GSM and PT define mass and caliper values that set print behavior, stiffness, coating load, freight weight, and machine compatibility in packaging specifications. GSM fixes material mass per unit area for items such as labels, liners, and carton stock; this mass determines coating thickness, ink holdout, die‑cut pressure, and pallet load, if the sheet density shifts with fillers or coatings. PT defines caliper in thousandths of an inch for folding cartons and inserts; this thickness determines bending rigidity, crease depth, and converting limits, if fiber bulk increases or compression from calendering reduces sheet height. Converters map standard grades across both systems to keep structural and mass targets aligned. Examples include 200 g/m² pulp stock at about 13 pt for light cartons, 270 g/m² uncoated stock at about 14 pt for matte folding work, and 350 g/m² coated SBS at about 16 pt for higher print fidelity. These values anchor carton design because machinery tolerances depend on caliper, while logistics calculations depend on grammage.
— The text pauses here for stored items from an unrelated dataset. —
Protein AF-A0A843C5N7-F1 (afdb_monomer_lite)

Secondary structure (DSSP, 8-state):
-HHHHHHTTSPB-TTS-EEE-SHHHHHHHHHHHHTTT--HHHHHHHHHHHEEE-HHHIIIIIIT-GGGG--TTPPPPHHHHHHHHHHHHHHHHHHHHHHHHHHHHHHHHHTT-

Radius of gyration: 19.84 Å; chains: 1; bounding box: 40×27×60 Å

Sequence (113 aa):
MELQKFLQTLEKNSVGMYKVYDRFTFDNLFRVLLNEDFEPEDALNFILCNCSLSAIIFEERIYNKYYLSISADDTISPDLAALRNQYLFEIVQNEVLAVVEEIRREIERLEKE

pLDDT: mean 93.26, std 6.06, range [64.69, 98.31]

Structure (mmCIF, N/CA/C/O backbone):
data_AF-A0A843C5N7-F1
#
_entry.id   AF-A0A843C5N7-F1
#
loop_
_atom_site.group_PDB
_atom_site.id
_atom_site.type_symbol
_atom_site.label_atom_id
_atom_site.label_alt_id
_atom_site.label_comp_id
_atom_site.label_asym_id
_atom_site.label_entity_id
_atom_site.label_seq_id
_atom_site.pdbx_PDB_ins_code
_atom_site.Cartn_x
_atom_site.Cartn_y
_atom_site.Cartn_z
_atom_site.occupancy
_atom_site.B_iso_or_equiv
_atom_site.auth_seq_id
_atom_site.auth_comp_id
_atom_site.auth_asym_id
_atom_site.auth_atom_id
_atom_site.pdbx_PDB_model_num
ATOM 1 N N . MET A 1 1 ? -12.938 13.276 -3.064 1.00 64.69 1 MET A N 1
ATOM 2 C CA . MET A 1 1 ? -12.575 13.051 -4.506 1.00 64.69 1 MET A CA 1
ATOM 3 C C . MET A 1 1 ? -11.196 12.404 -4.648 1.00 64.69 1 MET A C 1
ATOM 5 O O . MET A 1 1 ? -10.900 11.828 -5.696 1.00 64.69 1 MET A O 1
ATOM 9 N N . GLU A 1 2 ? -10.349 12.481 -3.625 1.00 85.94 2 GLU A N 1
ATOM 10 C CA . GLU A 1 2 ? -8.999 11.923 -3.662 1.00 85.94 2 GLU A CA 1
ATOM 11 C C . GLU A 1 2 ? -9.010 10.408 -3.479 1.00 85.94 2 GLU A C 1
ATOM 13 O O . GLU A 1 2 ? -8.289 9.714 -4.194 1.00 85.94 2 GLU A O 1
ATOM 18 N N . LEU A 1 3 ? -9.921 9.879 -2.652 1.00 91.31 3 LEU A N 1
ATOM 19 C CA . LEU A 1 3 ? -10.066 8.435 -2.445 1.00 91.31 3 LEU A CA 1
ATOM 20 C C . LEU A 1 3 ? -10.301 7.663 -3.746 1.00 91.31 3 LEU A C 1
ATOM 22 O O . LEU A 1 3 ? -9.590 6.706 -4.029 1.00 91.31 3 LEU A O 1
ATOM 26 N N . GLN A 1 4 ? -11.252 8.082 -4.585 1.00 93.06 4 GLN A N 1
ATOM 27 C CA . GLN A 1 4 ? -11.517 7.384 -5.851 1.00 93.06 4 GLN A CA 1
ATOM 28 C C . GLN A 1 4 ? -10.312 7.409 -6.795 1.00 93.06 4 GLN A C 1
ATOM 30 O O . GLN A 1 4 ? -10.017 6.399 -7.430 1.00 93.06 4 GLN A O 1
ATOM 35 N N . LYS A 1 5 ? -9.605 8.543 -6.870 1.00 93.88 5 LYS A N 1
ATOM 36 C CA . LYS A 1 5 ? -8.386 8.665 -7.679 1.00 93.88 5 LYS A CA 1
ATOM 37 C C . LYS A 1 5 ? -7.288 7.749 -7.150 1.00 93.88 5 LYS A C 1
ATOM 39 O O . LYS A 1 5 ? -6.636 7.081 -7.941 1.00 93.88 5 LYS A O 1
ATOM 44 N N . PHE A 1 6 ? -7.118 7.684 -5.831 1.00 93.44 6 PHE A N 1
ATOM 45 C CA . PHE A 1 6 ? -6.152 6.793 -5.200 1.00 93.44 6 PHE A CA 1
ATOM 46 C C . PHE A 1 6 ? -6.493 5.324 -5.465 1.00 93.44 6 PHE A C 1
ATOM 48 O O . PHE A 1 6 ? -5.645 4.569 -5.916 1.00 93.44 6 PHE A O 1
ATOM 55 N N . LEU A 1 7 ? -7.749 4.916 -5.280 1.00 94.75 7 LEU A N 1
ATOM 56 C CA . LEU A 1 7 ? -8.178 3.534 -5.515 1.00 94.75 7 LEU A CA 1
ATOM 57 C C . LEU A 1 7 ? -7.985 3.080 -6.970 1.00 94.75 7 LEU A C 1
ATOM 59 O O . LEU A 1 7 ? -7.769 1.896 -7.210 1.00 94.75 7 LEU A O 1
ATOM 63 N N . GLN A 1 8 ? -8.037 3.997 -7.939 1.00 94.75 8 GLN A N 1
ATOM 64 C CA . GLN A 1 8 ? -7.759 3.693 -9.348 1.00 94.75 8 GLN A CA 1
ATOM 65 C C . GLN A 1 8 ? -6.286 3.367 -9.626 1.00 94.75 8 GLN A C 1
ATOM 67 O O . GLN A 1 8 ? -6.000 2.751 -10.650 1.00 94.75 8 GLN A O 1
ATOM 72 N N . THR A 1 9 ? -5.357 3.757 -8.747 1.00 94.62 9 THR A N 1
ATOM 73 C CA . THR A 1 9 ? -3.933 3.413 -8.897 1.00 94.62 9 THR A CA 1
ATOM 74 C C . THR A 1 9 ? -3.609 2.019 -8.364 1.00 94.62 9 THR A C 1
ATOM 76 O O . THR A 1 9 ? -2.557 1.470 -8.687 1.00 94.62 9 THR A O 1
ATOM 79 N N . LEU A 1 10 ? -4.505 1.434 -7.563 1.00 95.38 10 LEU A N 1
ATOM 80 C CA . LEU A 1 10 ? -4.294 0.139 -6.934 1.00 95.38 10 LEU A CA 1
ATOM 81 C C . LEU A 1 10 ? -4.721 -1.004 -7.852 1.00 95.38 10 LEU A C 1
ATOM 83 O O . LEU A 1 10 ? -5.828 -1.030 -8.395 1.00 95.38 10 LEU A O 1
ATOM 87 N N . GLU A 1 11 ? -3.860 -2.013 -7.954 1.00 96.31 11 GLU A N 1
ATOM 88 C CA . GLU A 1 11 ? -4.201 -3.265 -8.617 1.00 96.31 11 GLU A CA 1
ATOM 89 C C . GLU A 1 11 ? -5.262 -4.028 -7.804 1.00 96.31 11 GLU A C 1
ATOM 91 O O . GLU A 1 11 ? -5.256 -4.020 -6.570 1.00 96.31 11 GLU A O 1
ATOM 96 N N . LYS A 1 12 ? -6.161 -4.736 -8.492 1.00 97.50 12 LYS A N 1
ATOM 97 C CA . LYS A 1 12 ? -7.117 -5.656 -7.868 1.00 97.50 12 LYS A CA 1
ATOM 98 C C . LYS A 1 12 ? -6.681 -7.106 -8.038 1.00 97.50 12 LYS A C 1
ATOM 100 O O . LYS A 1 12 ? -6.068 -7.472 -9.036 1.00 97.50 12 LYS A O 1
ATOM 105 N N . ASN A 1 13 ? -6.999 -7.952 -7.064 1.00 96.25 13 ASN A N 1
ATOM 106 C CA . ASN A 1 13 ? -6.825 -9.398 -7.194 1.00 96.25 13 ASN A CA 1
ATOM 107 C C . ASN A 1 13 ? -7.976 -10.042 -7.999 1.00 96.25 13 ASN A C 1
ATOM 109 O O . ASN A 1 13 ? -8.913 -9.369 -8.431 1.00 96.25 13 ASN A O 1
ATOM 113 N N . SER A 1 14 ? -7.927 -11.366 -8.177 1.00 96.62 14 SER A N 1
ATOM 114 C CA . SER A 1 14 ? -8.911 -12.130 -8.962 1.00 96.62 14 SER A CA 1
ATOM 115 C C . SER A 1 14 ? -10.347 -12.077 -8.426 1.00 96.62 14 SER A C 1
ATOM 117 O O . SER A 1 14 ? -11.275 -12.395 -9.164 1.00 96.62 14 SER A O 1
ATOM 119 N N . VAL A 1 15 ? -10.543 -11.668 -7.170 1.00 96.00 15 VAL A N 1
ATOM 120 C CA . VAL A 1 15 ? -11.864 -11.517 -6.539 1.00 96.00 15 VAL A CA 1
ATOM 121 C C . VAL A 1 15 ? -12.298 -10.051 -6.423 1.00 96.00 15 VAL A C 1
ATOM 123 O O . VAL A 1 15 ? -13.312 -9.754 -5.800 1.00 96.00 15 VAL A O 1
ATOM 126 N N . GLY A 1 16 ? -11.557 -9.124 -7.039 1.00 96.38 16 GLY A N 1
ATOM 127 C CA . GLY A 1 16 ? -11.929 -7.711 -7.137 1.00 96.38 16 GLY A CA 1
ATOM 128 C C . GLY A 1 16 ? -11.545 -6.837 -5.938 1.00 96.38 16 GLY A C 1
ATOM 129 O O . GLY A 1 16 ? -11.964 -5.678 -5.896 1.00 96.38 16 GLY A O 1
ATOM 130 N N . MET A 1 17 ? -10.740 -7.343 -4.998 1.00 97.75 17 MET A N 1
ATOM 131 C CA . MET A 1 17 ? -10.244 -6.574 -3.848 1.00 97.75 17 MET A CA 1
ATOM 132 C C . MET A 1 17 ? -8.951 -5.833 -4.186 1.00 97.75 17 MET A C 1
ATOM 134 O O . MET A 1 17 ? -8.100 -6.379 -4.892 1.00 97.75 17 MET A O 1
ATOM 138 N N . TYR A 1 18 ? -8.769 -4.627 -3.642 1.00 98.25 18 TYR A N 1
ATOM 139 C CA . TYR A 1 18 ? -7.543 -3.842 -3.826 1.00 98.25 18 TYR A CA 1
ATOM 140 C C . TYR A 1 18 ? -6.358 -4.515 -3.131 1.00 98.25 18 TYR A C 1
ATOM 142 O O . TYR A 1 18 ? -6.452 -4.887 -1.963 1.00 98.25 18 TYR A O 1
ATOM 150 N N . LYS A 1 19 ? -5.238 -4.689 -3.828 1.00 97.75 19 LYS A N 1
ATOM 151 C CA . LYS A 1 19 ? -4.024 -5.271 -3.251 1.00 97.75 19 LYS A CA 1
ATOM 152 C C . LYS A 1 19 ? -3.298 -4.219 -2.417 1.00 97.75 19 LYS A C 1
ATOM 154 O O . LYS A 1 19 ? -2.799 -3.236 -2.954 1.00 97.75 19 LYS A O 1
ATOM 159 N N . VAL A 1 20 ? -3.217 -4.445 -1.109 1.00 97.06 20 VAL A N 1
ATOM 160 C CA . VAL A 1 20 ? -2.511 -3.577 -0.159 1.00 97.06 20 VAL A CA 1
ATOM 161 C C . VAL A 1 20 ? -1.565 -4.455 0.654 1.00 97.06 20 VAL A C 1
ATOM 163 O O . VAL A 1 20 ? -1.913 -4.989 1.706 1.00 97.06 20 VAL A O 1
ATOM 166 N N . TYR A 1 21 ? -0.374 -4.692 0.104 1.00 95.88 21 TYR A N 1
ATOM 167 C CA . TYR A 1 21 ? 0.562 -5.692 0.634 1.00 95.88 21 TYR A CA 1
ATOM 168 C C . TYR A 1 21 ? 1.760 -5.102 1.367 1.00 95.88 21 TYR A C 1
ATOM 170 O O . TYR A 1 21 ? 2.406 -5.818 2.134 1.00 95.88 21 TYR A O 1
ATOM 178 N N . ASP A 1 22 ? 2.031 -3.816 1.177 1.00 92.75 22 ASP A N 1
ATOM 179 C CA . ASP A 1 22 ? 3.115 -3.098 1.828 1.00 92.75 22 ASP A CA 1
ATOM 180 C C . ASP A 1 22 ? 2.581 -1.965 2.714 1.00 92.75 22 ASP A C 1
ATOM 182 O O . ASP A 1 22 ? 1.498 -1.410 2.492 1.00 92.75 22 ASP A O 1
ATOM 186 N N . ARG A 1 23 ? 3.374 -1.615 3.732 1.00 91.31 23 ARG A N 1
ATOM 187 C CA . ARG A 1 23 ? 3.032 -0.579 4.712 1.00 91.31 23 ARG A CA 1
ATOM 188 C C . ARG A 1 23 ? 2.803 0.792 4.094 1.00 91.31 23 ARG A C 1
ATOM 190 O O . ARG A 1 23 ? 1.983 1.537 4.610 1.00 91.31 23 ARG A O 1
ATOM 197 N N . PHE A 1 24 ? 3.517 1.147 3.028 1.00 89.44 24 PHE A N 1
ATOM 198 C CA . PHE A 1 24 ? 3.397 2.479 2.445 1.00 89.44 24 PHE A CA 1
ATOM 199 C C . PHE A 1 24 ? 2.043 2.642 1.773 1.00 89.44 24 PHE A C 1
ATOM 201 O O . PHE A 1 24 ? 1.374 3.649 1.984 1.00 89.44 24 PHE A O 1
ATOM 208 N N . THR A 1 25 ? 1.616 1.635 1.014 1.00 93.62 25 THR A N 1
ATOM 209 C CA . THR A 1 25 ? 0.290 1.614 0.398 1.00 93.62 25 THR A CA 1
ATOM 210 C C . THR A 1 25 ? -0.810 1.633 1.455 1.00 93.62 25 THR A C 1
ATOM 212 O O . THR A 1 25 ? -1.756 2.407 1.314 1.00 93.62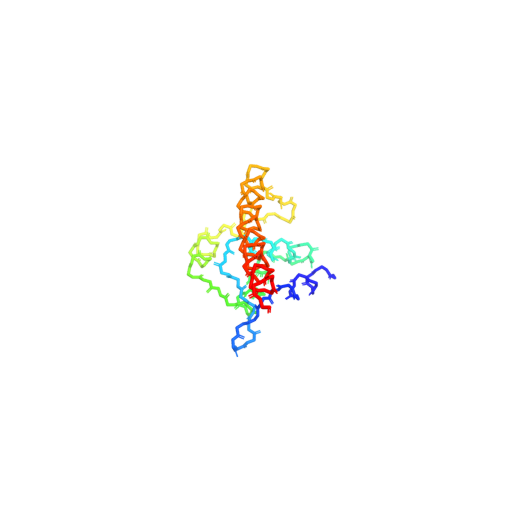 25 THR A O 1
ATOM 215 N N . PHE A 1 26 ? -0.670 0.848 2.532 1.00 95.94 26 PHE A N 1
ATOM 216 C CA . PHE A 1 26 ? -1.622 0.871 3.646 1.00 95.94 26 PHE A CA 1
ATOM 217 C C . PHE A 1 26 ? -1.701 2.258 4.287 1.00 95.94 26 PHE A C 1
ATOM 219 O O . PHE A 1 26 ? -2.785 2.825 4.359 1.00 95.94 26 PHE A O 1
ATOM 226 N N . ASP A 1 27 ? -0.564 2.820 4.703 1.00 94.62 27 ASP A N 1
ATOM 227 C CA . ASP A 1 27 ? -0.525 4.101 5.407 1.00 94.62 27 ASP A CA 1
ATOM 228 C C . ASP A 1 27 ? -1.064 5.227 4.515 1.00 94.62 27 ASP A C 1
ATOM 230 O O . ASP A 1 27 ? -1.824 6.071 4.974 1.00 94.62 27 ASP A O 1
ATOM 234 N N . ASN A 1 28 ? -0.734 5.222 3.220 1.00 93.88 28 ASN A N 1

What Factors Affect GSM‑to‑PT and PT‑to‑GSM Conversions?
Factors that affect GSM‑to‑PT and PT‑to‑GSM conversions include how material density, fiber structure, and surface treatments shift the relationship between mass and caliper in packaging grades. The factors below show how each physical change alters grammage‑to‑thickness ratios.
- Density variation changes mass‑per‑thickness ratios in pulp stocks, coated boards, and filled sheets; low‑density bulk raises pt at the same GSM, if fiber structure traps more air.
- Fiber composition shifts caliper formation in mechanical pulps, chemical pulps, and recycled blends; long‑fiber sheets generate higher thickness at equal GSM if refining pressure stays moderate.
- Surface coatings add mineral mass on C2S or SBS grades; coating layers raise GSM faster than pt, if calendering compresses coating films during finishing.
- Fillers and additives increase sheet weight in clay‑filled or PCC‑filled stocks; fillers raise grammage at small increments of caliper, if retention remains high.
- Calendering pressure compresses surface height in fine papers and coated boards; heavy calendering reduces pt while GSM stays constant, if moisture stays stable.
- Moisture content shifts both mass and thickness during conditioning; higher moisture expands caliper and raises GSM marginally, if ambient humidity exceeds standard lab settings.
- Multilayer construction changes mass‑to‑thickness ratios in duplex or triplex boards; outer ply coatings add GSM while inner plies add bulk, if each ply uses different fiber grades.
- Compression during converting modifies the caliper in die‑cut or scored blanks; crease formation reduces pt without altering GSM, if scoring depth exceeds recommended limits.
- Stock classification groups uncoated, coated, and pulp‑heavy boards with distinct GSM‑to‑PT mappings; examples include 200 GSM pulp at about 13 pt, 270 GSM uncoated at around 14 pt, and 350 GSM coated SBS at about 16 pt, if density aligns with typical values.